• _Task details_
Find the line with "Protein AF-A0A1G3R8D0-F1 (afdb_monomer_lite)" in the entries below, then output every line from it down to the line with "ATOM 13 O O . GLU", exactly and with no pictures.

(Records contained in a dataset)
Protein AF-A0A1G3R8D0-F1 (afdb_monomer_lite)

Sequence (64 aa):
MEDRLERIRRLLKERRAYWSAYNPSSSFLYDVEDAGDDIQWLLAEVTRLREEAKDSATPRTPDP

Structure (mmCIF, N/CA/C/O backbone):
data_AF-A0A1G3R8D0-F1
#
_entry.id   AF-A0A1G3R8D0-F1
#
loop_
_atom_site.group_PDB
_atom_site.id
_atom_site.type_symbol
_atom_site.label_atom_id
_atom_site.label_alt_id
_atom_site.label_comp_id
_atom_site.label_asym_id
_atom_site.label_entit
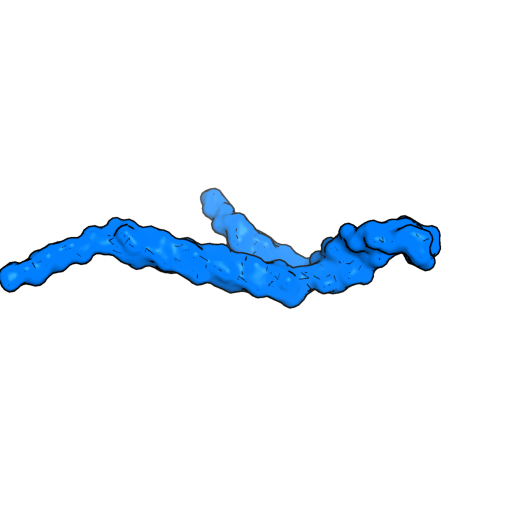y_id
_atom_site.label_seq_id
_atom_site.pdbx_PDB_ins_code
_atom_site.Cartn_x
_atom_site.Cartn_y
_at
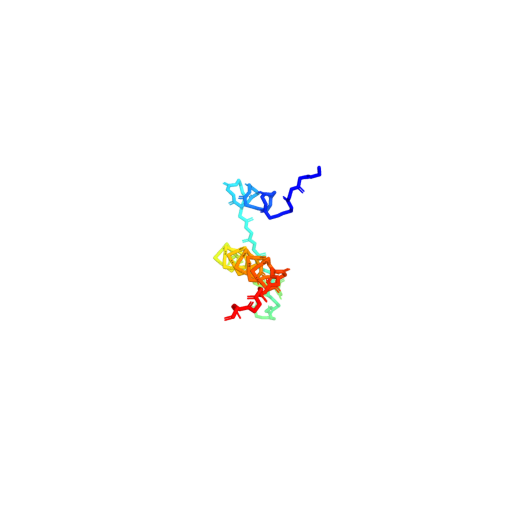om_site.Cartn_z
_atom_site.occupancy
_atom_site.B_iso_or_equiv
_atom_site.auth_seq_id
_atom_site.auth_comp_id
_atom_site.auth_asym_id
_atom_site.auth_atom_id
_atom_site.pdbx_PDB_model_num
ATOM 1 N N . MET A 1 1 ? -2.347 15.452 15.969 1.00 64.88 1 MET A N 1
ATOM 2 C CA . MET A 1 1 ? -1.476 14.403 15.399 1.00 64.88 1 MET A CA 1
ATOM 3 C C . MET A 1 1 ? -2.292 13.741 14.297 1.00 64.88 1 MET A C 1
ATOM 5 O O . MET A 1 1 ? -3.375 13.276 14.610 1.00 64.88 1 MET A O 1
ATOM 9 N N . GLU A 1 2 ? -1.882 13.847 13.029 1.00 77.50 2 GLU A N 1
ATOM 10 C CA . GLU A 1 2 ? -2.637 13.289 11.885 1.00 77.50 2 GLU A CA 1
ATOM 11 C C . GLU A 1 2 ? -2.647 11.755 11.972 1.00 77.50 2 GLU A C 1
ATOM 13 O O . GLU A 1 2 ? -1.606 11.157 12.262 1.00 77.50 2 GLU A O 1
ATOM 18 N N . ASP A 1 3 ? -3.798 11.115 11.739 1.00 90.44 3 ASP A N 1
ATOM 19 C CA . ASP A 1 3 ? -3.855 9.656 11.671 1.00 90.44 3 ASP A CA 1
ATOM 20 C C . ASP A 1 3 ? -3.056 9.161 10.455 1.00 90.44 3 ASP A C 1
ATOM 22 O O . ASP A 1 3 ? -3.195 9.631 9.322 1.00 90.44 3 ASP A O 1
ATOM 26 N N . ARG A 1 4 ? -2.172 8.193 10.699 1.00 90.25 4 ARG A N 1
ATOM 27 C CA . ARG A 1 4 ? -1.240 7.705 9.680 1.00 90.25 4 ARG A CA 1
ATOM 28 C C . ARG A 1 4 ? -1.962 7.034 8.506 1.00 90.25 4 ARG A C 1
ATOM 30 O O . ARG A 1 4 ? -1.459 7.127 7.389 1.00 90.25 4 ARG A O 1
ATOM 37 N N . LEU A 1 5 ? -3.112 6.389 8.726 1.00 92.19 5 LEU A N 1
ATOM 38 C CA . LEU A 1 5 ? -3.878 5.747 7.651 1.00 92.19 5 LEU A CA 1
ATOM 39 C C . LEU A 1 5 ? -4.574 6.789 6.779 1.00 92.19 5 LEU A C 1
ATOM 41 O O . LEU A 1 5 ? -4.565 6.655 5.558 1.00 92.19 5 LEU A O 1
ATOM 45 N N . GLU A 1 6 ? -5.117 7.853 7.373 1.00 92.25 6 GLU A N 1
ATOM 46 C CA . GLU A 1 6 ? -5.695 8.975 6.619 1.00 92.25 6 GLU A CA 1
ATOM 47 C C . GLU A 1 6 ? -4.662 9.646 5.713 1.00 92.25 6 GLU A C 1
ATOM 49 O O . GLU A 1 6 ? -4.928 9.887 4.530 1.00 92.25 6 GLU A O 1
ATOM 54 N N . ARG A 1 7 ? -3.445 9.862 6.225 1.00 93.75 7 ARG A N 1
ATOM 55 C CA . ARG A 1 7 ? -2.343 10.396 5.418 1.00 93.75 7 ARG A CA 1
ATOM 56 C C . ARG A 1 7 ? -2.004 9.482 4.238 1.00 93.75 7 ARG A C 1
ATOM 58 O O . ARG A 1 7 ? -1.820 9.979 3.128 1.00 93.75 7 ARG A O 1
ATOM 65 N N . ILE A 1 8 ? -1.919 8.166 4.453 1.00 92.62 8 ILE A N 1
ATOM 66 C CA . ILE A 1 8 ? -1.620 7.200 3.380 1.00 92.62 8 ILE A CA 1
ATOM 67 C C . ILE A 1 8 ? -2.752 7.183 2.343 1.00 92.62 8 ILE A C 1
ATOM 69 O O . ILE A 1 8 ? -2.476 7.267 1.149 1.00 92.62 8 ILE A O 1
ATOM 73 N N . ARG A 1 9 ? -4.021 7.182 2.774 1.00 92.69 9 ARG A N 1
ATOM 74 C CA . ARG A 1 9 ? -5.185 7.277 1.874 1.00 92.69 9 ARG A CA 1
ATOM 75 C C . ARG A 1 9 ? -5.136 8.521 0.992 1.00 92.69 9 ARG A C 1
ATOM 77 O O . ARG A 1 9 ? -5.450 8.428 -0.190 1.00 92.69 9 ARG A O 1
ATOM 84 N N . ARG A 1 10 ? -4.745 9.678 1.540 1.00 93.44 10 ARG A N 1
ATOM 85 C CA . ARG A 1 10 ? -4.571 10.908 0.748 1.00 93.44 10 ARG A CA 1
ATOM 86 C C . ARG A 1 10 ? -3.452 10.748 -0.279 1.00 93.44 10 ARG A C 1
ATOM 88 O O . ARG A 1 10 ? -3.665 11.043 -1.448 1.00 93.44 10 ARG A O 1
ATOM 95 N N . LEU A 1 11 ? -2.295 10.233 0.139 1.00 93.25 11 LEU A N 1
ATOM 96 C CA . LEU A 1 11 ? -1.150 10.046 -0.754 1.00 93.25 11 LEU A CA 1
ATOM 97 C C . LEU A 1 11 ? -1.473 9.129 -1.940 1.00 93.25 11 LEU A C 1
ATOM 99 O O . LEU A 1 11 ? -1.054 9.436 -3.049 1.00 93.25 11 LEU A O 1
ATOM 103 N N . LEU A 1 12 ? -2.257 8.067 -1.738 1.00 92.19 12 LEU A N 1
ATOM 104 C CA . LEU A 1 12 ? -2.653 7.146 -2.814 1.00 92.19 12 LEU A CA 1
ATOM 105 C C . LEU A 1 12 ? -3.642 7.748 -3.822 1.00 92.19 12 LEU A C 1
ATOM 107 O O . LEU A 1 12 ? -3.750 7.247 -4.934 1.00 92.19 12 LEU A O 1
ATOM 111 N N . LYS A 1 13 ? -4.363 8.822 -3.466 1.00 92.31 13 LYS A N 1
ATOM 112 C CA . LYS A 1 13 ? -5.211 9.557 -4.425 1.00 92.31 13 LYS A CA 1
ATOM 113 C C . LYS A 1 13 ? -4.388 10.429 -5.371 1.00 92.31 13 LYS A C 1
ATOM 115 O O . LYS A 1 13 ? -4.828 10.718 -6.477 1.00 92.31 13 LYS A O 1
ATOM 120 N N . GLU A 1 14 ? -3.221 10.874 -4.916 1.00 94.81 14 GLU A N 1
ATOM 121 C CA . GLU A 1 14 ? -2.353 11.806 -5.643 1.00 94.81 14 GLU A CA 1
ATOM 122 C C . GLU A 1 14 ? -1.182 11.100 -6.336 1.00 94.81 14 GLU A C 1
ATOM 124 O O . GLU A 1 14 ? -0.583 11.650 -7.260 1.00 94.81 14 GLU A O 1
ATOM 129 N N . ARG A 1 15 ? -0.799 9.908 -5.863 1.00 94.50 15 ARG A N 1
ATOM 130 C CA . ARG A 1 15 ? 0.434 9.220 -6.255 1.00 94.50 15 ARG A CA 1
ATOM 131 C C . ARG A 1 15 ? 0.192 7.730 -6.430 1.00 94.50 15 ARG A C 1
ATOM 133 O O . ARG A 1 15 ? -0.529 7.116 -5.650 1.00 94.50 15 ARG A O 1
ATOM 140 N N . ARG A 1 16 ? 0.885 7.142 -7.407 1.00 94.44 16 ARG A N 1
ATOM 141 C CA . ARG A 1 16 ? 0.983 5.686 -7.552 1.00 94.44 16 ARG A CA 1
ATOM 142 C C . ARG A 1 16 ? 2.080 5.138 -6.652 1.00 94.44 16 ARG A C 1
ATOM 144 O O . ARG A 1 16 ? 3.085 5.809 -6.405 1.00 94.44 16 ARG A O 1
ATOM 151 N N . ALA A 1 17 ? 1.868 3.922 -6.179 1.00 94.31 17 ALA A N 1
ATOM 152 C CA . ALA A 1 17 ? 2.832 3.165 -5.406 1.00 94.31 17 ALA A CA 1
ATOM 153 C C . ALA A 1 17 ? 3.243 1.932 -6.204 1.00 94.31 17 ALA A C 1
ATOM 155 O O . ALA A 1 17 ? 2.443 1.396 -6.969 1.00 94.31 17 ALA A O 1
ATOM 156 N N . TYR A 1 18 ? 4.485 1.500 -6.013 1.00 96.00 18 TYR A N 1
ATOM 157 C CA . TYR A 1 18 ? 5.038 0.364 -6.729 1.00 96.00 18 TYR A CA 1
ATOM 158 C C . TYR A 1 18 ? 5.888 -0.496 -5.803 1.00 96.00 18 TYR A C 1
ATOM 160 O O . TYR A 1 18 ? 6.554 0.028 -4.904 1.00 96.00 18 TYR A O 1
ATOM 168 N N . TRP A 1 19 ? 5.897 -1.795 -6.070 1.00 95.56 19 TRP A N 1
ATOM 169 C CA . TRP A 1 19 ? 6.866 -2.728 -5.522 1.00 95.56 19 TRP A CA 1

==

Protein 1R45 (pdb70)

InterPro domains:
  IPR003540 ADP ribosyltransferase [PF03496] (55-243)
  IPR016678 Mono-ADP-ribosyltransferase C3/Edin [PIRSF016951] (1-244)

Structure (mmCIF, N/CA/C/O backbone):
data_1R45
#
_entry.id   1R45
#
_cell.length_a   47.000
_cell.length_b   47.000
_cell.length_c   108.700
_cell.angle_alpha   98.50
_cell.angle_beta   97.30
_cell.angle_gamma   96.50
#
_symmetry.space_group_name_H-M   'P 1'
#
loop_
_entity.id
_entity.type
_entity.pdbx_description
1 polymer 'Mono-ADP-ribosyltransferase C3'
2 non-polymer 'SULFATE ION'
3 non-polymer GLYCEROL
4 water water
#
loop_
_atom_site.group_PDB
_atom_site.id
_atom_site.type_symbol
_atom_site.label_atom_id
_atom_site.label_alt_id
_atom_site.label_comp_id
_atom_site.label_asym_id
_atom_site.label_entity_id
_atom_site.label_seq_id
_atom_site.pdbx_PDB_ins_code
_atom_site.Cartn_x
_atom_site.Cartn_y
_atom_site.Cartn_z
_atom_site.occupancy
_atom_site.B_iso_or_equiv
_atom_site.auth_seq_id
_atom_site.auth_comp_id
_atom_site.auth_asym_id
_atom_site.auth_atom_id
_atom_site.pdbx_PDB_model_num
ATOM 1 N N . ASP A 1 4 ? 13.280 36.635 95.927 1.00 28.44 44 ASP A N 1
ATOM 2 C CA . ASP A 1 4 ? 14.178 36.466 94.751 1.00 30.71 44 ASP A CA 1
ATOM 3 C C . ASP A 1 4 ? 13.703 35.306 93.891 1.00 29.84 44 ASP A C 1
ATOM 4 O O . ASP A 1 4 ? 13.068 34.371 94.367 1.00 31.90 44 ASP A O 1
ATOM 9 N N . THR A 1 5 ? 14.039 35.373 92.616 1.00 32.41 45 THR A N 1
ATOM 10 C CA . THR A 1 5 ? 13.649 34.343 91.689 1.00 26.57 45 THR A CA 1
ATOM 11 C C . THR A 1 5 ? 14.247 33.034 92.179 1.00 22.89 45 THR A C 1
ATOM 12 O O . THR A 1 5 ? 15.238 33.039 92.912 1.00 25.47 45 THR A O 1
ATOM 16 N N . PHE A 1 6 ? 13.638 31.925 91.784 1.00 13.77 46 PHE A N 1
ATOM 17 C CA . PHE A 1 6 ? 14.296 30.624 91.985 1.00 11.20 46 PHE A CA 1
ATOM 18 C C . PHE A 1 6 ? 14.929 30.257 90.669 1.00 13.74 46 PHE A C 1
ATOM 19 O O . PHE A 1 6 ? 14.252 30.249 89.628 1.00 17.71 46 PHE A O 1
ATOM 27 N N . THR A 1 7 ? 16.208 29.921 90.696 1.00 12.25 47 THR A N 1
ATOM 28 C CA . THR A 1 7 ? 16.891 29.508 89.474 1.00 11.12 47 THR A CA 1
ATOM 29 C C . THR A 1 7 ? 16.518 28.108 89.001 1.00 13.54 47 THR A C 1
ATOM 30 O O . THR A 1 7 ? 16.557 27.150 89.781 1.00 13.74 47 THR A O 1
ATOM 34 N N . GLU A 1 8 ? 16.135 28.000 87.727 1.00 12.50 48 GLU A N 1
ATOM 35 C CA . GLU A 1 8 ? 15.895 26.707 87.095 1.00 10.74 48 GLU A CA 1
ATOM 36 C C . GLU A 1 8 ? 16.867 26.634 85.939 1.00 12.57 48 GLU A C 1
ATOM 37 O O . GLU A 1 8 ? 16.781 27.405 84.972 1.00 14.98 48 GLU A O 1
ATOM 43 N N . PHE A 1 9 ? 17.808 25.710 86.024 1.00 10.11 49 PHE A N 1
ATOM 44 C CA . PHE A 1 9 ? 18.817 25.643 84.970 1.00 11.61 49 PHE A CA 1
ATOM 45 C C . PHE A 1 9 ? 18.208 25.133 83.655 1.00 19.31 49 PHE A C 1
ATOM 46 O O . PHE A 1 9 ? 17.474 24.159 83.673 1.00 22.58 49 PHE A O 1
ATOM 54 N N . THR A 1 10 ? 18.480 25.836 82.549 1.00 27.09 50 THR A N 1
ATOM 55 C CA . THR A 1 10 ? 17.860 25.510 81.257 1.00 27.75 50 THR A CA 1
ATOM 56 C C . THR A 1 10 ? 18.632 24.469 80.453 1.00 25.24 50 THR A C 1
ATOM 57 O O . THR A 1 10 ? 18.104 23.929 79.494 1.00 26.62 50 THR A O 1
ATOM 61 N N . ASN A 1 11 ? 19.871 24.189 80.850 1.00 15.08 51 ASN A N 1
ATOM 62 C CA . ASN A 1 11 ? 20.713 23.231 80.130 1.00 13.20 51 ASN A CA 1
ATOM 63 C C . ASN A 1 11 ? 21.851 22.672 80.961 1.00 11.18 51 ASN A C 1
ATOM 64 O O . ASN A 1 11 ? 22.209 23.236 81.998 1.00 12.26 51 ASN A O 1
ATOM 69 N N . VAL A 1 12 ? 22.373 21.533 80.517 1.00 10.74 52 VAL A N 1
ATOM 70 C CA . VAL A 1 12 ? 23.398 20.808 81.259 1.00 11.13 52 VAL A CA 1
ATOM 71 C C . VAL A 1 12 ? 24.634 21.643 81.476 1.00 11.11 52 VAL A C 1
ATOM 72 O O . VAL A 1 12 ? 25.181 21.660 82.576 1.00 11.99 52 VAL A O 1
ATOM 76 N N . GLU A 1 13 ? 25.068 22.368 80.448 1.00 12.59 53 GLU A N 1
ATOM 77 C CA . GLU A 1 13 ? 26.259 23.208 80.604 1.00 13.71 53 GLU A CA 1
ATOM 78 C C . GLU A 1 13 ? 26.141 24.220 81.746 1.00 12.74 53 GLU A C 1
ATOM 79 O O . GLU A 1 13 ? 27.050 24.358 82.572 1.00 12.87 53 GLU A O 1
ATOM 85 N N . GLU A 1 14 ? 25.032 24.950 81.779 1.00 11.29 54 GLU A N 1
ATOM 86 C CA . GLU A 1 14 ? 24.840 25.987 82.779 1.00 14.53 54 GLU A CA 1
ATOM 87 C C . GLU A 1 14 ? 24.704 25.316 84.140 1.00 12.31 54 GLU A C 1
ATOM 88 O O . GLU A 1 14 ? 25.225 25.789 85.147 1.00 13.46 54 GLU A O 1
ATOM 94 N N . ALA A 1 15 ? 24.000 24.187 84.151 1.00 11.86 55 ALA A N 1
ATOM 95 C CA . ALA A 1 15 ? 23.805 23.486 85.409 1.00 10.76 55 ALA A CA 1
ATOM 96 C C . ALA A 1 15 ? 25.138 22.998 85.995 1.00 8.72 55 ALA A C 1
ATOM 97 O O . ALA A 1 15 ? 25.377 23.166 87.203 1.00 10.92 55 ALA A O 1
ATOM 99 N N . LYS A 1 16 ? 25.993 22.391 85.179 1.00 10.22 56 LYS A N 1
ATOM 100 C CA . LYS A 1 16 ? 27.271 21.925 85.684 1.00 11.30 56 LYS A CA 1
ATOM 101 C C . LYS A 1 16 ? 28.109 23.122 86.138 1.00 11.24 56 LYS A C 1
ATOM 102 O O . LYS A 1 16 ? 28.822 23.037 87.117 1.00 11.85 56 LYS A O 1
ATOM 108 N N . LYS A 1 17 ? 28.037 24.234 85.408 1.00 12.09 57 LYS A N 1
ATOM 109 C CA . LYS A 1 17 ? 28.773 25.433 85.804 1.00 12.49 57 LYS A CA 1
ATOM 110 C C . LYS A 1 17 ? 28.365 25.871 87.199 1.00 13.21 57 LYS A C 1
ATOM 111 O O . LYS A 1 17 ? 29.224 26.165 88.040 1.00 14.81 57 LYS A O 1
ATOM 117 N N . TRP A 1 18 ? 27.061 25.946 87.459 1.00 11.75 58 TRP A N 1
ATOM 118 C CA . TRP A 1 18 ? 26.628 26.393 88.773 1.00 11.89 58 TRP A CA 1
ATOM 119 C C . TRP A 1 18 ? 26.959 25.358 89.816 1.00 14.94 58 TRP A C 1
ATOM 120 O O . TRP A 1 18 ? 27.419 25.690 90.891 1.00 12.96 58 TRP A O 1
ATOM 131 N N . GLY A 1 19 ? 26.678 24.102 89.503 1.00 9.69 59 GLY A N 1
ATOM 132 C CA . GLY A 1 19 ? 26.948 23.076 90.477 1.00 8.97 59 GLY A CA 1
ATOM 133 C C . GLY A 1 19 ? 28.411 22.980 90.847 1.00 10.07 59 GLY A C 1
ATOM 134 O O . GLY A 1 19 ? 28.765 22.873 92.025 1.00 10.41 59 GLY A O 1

--

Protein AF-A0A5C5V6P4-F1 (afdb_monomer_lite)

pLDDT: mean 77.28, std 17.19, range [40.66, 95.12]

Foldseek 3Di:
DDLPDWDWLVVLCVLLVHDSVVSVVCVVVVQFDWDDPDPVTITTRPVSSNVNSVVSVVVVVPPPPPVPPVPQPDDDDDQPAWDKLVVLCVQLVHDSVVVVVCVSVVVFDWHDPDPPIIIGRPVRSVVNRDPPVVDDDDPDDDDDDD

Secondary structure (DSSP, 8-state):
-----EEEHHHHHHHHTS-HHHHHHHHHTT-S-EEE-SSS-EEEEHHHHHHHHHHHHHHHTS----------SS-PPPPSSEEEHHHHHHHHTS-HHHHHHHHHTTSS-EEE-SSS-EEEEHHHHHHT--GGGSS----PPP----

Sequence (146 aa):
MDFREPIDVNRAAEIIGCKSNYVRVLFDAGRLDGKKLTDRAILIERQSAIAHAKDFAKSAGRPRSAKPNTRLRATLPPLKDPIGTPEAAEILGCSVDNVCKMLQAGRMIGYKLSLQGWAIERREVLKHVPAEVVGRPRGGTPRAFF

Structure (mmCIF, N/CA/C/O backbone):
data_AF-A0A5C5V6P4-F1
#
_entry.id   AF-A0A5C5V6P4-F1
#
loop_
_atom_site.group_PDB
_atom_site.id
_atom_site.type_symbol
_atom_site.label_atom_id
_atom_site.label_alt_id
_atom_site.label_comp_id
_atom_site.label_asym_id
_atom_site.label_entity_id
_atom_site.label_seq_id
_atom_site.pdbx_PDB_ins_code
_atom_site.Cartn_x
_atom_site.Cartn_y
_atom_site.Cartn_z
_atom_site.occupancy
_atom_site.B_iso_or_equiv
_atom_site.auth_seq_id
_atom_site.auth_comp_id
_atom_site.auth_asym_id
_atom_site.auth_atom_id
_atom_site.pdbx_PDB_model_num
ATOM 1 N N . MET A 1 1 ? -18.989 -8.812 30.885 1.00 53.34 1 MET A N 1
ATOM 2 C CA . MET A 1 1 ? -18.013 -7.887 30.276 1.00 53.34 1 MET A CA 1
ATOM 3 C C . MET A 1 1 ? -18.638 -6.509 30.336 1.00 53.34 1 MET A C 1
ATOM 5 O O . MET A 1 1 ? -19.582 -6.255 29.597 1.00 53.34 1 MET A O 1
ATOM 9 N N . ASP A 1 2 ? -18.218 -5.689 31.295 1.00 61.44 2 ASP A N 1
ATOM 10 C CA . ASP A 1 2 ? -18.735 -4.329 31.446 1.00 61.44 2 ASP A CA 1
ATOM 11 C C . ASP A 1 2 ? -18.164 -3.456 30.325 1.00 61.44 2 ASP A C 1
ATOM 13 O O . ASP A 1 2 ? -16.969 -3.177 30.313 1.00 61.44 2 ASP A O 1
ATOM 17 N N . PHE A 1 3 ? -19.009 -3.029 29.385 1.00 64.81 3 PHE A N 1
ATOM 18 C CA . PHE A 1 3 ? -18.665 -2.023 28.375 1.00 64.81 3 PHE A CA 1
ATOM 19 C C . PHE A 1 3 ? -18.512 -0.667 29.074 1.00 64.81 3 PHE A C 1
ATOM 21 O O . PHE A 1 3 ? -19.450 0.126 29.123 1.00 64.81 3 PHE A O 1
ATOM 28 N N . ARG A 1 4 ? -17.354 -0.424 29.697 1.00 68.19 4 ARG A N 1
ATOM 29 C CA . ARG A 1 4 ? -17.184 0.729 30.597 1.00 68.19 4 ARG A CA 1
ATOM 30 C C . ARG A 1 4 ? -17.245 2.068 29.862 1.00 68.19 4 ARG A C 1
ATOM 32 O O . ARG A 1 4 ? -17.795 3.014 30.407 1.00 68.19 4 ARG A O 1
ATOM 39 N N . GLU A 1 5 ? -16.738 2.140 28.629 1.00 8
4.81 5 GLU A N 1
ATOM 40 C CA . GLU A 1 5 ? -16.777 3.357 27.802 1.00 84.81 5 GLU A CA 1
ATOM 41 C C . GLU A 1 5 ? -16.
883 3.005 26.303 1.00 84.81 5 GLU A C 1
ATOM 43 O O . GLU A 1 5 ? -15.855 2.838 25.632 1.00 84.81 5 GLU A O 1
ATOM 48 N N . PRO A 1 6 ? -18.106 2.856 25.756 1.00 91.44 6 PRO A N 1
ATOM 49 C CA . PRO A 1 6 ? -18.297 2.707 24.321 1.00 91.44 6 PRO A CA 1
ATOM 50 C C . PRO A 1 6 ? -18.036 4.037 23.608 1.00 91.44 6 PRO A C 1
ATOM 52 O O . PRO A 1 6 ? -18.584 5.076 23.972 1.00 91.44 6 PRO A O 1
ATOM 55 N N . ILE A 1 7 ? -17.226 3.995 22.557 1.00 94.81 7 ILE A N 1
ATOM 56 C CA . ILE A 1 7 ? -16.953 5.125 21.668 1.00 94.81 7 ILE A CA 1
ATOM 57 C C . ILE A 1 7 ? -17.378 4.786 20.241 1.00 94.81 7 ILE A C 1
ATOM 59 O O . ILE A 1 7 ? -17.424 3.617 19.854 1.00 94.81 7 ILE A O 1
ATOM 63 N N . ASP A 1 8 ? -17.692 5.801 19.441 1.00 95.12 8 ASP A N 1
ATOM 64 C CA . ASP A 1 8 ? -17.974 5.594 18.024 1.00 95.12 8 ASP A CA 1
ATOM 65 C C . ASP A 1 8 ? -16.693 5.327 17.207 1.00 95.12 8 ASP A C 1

• _Response area_
Protein AF-A0A1G3R8D0-F1 (afdb_monomer_lite)

Sequence (64 aa):
MEDRLERIRRLLKERRAYWSAYNPSSSFLYDVEDAGDDIQWLLAEVTRLREEAKDSATPRTPDP

Structure (mmCIF, N/CA/C/O backbone):
data_AF-A0A1G3R8D0-F1
#
_entry.id   AF-A0A1G3R8D0-F1
#
loop_
_atom_site.group_PDB
_atom_site.id
_atom_site.type_symbol
_atom_site.label_atom_id
_atom_site.label_alt_id
_atom_site.label_comp_id
_atom_site.label_asym_id
_atom_site.label_entit
y_id
_atom_site.label_seq_id
_atom_site.pdbx_PDB_ins_code
_atom_site.Cartn_x
_atom_site.Cartn_y
_at
om_site.Cartn_z
_atom_site.occupancy
_atom_site.B_iso_or_equiv
_atom_site.auth_seq_id
_atom_site.auth_comp_id
_atom_site.auth_asym_id
_atom_site.auth_atom_id
_atom_site.pdbx_PDB_model_num
ATOM 1 N N . MET A 1 1 ? -2.347 15.452 15.969 1.00 64.88 1 MET A N 1
ATOM 2 C CA . MET A 1 1 ? -1.476 14.403 15.399 1.00 64.88 1 MET A CA 1
ATOM 3 C C . MET A 1 1 ? -2.292 13.741 14.297 1.00 64.88 1 MET A C 1
ATOM 5 O O . MET A 1 1 ? -3.375 13.276 14.610 1.00 64.88 1 MET A O 1
ATOM 9 N N . GLU A 1 2 ? -1.882 13.847 13.029 1.00 77.50 2 GLU A N 1
ATOM 10 C CA . GLU A 1 2 ? -2.637 13.289 11.885 1.00 77.50 2 GLU A CA 1
ATOM 11 C C . GLU A 1 2 ? -2.647 11.755 11.972 1.00 77.50 2 GLU A C 1
ATOM 13 O O . GLU A 1 2 ? -1.606 11.157 12.262 1.00 77.50 2 GLU A O 1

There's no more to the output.